Task to complete
Copy exactly the stretch of data below from the line with "ATOM 32 N N" through the line with "ATOM 53 C CA", including both of those lines.

Entries provided
==========
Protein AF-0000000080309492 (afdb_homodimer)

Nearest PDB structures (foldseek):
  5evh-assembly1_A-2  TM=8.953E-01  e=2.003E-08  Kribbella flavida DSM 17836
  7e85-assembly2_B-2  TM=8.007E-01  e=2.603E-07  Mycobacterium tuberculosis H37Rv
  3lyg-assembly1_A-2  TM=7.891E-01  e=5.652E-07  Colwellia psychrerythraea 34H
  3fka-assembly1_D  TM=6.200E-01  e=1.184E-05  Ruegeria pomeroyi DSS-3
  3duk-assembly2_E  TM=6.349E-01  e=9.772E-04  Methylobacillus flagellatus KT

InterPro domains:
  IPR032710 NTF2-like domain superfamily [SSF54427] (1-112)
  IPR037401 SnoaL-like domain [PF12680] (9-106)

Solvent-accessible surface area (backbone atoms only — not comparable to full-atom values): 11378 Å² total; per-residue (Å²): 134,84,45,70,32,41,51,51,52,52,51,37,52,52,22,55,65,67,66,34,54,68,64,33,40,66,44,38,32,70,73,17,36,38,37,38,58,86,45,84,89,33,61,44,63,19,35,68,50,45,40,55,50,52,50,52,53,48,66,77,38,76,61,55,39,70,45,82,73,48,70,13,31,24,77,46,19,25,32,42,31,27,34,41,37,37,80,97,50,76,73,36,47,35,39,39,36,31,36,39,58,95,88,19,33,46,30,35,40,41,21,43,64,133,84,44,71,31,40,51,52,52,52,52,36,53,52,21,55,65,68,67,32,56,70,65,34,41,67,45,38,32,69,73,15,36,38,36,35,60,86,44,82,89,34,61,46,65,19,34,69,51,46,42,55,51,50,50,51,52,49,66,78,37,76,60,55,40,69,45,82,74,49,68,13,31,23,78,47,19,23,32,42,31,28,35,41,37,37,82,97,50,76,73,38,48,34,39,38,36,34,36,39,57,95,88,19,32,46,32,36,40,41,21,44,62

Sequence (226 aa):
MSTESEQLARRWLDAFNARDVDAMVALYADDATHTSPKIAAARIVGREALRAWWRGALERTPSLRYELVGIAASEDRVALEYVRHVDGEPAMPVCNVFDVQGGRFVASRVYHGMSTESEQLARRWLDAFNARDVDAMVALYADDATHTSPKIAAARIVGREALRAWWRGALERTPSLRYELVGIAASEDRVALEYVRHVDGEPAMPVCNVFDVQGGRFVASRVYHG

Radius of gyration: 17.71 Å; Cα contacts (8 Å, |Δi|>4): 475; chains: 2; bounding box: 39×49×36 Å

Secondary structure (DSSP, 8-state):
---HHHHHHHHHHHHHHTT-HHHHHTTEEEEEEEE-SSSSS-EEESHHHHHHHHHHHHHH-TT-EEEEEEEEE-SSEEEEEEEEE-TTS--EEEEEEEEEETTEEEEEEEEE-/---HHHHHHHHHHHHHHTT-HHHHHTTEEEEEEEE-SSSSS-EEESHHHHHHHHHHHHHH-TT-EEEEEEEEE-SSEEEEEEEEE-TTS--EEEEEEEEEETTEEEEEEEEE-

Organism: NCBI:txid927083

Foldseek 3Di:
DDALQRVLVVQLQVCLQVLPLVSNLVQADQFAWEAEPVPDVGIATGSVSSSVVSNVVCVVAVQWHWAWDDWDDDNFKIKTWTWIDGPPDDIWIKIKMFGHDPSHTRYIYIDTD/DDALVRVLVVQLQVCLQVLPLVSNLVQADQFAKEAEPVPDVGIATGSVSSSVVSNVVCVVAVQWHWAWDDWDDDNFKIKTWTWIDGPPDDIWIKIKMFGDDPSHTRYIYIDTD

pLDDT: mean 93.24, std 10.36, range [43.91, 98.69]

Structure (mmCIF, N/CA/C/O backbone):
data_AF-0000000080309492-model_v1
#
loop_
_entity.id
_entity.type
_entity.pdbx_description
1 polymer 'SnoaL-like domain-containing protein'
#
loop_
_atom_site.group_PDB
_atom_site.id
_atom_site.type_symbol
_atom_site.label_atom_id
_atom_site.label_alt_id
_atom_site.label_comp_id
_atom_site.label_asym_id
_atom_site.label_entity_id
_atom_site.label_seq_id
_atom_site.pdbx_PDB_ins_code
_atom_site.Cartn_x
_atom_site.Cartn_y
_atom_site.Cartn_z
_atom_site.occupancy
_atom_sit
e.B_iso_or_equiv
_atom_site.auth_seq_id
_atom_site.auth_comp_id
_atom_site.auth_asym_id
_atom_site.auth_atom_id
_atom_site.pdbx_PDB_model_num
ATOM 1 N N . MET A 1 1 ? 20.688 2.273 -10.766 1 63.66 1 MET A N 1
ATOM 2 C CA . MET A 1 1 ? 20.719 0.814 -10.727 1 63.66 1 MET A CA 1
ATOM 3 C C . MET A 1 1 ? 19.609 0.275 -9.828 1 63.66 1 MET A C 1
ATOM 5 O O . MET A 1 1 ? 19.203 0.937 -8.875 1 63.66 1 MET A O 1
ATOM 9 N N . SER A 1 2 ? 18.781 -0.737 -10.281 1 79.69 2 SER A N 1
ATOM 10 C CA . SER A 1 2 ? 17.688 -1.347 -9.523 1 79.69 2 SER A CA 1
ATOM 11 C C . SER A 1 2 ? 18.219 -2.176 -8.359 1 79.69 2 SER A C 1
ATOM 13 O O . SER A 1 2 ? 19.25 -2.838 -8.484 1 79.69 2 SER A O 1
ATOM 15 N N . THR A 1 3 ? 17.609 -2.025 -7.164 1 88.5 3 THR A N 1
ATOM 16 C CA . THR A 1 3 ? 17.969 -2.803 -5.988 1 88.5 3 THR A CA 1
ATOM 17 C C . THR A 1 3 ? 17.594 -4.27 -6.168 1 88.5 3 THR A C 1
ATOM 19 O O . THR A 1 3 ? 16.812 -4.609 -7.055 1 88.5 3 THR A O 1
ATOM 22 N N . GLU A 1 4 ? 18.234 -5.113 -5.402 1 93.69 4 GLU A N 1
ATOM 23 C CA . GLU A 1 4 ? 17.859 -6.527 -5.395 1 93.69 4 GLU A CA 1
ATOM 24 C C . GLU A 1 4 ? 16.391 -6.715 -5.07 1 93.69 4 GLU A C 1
==========
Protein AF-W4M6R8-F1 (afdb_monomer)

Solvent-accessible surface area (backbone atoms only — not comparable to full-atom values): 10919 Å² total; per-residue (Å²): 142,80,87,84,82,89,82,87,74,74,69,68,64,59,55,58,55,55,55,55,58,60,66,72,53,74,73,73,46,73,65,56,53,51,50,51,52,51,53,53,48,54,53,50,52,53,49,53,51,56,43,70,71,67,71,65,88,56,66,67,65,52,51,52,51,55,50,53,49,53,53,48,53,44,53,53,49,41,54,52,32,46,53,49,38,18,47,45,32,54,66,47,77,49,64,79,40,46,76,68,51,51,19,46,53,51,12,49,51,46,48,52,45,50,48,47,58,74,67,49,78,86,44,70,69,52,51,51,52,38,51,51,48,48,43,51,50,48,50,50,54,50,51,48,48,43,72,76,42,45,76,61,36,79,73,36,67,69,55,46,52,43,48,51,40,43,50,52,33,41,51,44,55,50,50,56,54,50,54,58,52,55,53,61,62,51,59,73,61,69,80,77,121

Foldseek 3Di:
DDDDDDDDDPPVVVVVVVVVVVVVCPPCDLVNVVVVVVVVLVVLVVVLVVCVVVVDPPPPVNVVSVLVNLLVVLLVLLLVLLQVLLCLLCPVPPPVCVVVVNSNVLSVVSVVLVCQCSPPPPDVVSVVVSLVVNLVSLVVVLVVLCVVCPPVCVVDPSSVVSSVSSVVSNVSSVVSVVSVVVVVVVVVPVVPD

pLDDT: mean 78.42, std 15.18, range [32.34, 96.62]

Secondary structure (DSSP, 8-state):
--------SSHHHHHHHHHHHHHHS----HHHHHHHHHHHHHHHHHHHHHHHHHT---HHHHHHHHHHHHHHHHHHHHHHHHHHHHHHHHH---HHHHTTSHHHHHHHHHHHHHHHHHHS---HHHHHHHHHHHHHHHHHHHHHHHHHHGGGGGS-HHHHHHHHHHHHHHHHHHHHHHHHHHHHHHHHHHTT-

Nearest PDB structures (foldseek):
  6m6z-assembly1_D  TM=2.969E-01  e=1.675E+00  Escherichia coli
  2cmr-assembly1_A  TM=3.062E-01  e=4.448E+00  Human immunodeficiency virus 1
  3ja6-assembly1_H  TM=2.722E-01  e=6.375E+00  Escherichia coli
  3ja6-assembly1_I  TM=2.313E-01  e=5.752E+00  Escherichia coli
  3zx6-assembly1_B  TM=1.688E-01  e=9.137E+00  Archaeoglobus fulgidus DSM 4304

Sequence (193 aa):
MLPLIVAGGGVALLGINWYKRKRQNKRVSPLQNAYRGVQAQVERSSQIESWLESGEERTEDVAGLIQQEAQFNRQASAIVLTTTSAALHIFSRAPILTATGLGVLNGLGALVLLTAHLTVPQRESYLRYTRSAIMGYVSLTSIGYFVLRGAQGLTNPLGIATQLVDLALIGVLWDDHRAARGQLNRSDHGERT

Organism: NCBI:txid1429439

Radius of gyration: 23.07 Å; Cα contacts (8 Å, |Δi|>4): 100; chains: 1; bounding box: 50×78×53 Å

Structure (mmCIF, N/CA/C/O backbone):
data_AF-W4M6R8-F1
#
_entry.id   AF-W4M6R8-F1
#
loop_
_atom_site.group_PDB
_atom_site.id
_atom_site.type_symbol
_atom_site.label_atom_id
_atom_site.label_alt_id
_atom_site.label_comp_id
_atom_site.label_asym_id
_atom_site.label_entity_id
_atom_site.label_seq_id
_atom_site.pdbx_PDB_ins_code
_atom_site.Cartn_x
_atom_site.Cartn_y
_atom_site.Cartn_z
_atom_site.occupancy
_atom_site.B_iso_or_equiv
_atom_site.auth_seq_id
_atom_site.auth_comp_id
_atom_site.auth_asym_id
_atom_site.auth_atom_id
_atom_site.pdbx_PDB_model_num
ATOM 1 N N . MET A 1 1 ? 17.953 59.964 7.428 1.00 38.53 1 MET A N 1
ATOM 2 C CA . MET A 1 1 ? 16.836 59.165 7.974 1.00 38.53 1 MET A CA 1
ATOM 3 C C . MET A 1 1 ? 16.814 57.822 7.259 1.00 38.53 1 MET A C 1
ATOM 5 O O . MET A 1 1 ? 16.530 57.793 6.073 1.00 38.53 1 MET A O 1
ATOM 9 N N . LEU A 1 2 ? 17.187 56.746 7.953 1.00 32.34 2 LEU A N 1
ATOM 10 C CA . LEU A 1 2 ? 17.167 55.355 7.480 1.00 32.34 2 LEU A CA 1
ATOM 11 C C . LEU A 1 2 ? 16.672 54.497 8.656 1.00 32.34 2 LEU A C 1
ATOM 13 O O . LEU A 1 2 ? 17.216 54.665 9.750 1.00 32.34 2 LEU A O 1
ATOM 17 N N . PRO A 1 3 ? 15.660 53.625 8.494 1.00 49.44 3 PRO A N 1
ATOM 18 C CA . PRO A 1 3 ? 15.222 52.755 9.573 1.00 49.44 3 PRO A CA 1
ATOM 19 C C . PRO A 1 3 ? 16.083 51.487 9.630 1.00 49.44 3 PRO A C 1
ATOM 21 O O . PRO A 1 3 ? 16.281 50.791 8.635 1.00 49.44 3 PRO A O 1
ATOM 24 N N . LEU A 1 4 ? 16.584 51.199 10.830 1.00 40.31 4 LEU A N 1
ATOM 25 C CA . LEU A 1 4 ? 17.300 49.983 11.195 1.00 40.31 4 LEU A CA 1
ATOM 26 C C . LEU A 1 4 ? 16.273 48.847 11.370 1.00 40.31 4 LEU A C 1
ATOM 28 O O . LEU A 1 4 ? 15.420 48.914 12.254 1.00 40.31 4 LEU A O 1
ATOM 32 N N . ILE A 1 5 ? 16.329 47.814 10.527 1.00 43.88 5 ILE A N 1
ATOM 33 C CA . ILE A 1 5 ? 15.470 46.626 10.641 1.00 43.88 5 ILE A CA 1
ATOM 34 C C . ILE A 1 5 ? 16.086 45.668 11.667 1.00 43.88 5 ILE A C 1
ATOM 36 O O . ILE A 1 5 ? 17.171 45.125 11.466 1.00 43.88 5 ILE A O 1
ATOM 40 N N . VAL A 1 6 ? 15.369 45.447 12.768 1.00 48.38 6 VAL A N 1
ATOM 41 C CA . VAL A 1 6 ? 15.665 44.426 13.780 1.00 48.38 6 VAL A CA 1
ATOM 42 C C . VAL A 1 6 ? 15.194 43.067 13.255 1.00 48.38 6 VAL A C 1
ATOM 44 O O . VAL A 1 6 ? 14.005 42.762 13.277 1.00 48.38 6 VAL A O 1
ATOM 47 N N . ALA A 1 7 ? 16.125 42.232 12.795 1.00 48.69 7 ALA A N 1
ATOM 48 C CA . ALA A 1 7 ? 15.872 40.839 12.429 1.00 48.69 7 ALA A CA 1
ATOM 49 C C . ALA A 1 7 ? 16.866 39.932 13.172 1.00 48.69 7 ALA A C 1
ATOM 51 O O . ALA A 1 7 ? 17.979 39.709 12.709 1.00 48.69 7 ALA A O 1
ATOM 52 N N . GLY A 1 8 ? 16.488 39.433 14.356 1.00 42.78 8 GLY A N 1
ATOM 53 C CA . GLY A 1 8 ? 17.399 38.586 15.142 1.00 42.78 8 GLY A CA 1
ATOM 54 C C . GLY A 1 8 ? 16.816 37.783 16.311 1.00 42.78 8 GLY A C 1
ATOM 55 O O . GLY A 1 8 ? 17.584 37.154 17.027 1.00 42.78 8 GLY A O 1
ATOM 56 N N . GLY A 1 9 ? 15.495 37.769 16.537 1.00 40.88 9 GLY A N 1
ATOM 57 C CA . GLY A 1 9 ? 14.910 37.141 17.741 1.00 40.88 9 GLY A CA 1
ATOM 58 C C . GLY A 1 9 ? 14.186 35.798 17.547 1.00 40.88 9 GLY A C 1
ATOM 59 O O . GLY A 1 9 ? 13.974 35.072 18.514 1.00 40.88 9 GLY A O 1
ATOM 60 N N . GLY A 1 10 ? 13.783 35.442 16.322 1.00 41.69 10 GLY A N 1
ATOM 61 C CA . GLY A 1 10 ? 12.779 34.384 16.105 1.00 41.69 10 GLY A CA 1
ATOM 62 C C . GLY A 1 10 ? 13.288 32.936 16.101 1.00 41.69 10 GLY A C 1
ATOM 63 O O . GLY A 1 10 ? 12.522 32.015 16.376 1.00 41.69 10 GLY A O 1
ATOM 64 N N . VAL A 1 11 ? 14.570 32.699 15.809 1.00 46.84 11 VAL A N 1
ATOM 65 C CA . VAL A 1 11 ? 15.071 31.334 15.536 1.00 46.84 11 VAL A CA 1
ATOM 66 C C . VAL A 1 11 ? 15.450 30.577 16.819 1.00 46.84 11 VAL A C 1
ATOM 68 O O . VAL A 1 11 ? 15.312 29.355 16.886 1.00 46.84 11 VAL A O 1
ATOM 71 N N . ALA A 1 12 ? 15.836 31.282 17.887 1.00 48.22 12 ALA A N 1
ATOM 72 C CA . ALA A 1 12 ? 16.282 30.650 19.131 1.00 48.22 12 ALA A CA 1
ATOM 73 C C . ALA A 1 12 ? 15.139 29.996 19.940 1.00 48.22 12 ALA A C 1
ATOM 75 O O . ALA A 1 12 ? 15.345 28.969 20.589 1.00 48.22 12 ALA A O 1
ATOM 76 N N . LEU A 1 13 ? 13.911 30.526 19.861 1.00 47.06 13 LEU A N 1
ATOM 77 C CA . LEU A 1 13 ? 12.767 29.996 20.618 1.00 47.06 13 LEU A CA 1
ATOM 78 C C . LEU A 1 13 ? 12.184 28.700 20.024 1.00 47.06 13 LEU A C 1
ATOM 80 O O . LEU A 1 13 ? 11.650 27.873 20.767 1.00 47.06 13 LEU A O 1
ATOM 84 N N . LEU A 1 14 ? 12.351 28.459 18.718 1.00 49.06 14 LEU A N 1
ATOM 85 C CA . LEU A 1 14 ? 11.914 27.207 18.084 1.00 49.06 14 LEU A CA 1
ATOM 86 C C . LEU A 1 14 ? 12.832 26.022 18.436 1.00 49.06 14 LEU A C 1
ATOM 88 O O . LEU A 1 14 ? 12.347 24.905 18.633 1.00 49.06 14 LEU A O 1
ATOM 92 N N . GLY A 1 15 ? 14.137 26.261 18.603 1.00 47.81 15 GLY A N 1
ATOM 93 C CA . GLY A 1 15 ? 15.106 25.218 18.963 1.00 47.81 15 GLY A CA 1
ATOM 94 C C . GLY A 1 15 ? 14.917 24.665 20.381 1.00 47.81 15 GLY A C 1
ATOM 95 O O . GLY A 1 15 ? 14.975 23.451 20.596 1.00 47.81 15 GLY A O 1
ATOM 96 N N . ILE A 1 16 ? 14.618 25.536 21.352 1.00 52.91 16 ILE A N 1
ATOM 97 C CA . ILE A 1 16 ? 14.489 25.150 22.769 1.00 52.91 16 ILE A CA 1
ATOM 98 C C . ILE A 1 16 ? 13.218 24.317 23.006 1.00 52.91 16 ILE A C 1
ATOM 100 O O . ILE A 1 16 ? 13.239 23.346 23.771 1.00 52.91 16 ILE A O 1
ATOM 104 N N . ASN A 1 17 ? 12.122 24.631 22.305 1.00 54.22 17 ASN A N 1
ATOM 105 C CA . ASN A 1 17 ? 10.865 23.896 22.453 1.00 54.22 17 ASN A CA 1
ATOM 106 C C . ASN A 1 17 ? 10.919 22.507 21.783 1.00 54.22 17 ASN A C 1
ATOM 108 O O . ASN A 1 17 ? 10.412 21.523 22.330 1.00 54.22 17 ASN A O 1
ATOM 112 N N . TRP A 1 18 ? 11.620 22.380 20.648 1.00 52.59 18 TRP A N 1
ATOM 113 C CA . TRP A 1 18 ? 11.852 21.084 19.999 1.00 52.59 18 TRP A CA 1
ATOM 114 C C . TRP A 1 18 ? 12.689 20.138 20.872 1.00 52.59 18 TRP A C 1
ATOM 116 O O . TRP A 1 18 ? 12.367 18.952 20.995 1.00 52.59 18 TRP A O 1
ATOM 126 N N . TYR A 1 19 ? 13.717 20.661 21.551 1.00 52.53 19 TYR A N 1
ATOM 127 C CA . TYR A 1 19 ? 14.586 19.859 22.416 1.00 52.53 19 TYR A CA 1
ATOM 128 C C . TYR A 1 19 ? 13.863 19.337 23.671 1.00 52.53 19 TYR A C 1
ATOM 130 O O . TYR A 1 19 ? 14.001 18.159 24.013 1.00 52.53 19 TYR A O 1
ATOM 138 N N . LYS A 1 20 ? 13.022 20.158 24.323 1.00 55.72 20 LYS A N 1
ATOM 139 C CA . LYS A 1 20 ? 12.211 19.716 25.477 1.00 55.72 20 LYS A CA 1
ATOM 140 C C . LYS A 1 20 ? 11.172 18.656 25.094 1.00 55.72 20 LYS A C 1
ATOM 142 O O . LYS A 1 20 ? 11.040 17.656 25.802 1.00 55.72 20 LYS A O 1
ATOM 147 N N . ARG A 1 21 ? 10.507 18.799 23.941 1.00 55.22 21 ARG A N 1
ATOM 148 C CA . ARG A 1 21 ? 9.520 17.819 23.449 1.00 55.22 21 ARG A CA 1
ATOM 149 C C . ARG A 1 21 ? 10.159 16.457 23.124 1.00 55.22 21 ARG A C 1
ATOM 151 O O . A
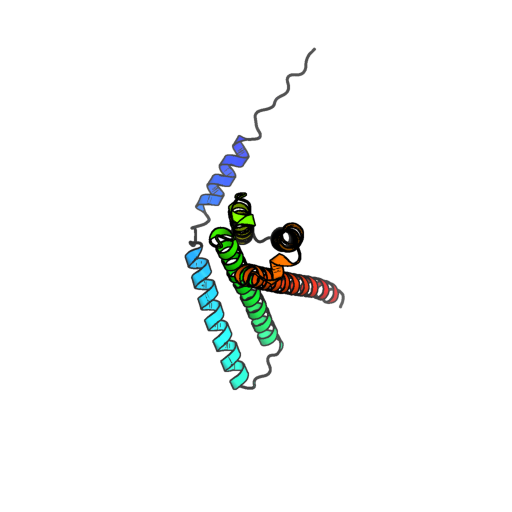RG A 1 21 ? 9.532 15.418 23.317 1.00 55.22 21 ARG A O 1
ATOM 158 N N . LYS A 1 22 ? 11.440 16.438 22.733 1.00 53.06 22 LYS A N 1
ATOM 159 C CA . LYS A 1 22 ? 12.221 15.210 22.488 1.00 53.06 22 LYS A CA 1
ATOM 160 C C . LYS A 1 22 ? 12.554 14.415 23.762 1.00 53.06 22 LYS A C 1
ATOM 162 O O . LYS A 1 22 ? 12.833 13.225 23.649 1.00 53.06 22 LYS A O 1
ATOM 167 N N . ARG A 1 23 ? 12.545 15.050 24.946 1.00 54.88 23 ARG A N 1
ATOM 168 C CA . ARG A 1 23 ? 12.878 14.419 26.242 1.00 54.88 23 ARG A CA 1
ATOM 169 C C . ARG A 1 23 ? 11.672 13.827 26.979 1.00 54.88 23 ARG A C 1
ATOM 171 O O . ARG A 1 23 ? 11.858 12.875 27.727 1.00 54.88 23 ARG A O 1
==========
Reply to the task
ATOM 32 N N . ILE A 1 5 ? 16.329 47.814 10.527 1.00 43.88 5 ILE A N 1
ATOM 33 C CA . ILE A 1 5 ? 15.470 46.626 10.641 1.00 43.88 5 ILE A CA 1
ATOM 34 C C . ILE A 1 5 ? 16.086 45.668 11.667 1.00 43.88 5 ILE A C 1
ATOM 36 O O . ILE A 1 5 ? 17.171 45.125 11.466 1.00 43.88 5 ILE A O 1
ATOM 40 N N . VAL A 1 6 ? 15.369 45.447 12.768 1.00 48.38 6 VAL A N 1
ATOM 41 C CA . VAL A 1 6 ? 15.665 44.426 13.780 1.00 48.38 6 VAL A CA 1
ATOM 42 C C . VAL A 1 6 ? 15.194 43.067 13.255 1.00 48.38 6 VAL A C 1
ATOM 44 O O . VAL A 1 6 ? 14.005 42.762 13.277 1.00 48.38 6 VAL A O 1
ATOM 47 N N . ALA A 1 7 ? 16.125 42.232 12.795 1.00 48.69 7 ALA A N 1
ATOM 48 C CA . ALA A 1 7 ? 15.872 40.839 12.429 1.00 48.69 7 ALA A CA 1
ATOM 49 C C . ALA A 1 7 ? 16.866 39.932 13.172 1.00 48.69 7 ALA A C 1
ATOM 51 O O . ALA A 1 7 ? 17.979 39.709 12.709 1.00 48.69 7 ALA A O 1
ATOM 52 N N . GLY A 1 8 ? 16.488 39.433 14.356 1.00 42.78 8 GLY A N 1
ATOM 53 C CA . GLY A 1 8 ? 17.399 38.586 15.142 1.00 42.78 8 GLY A CA 1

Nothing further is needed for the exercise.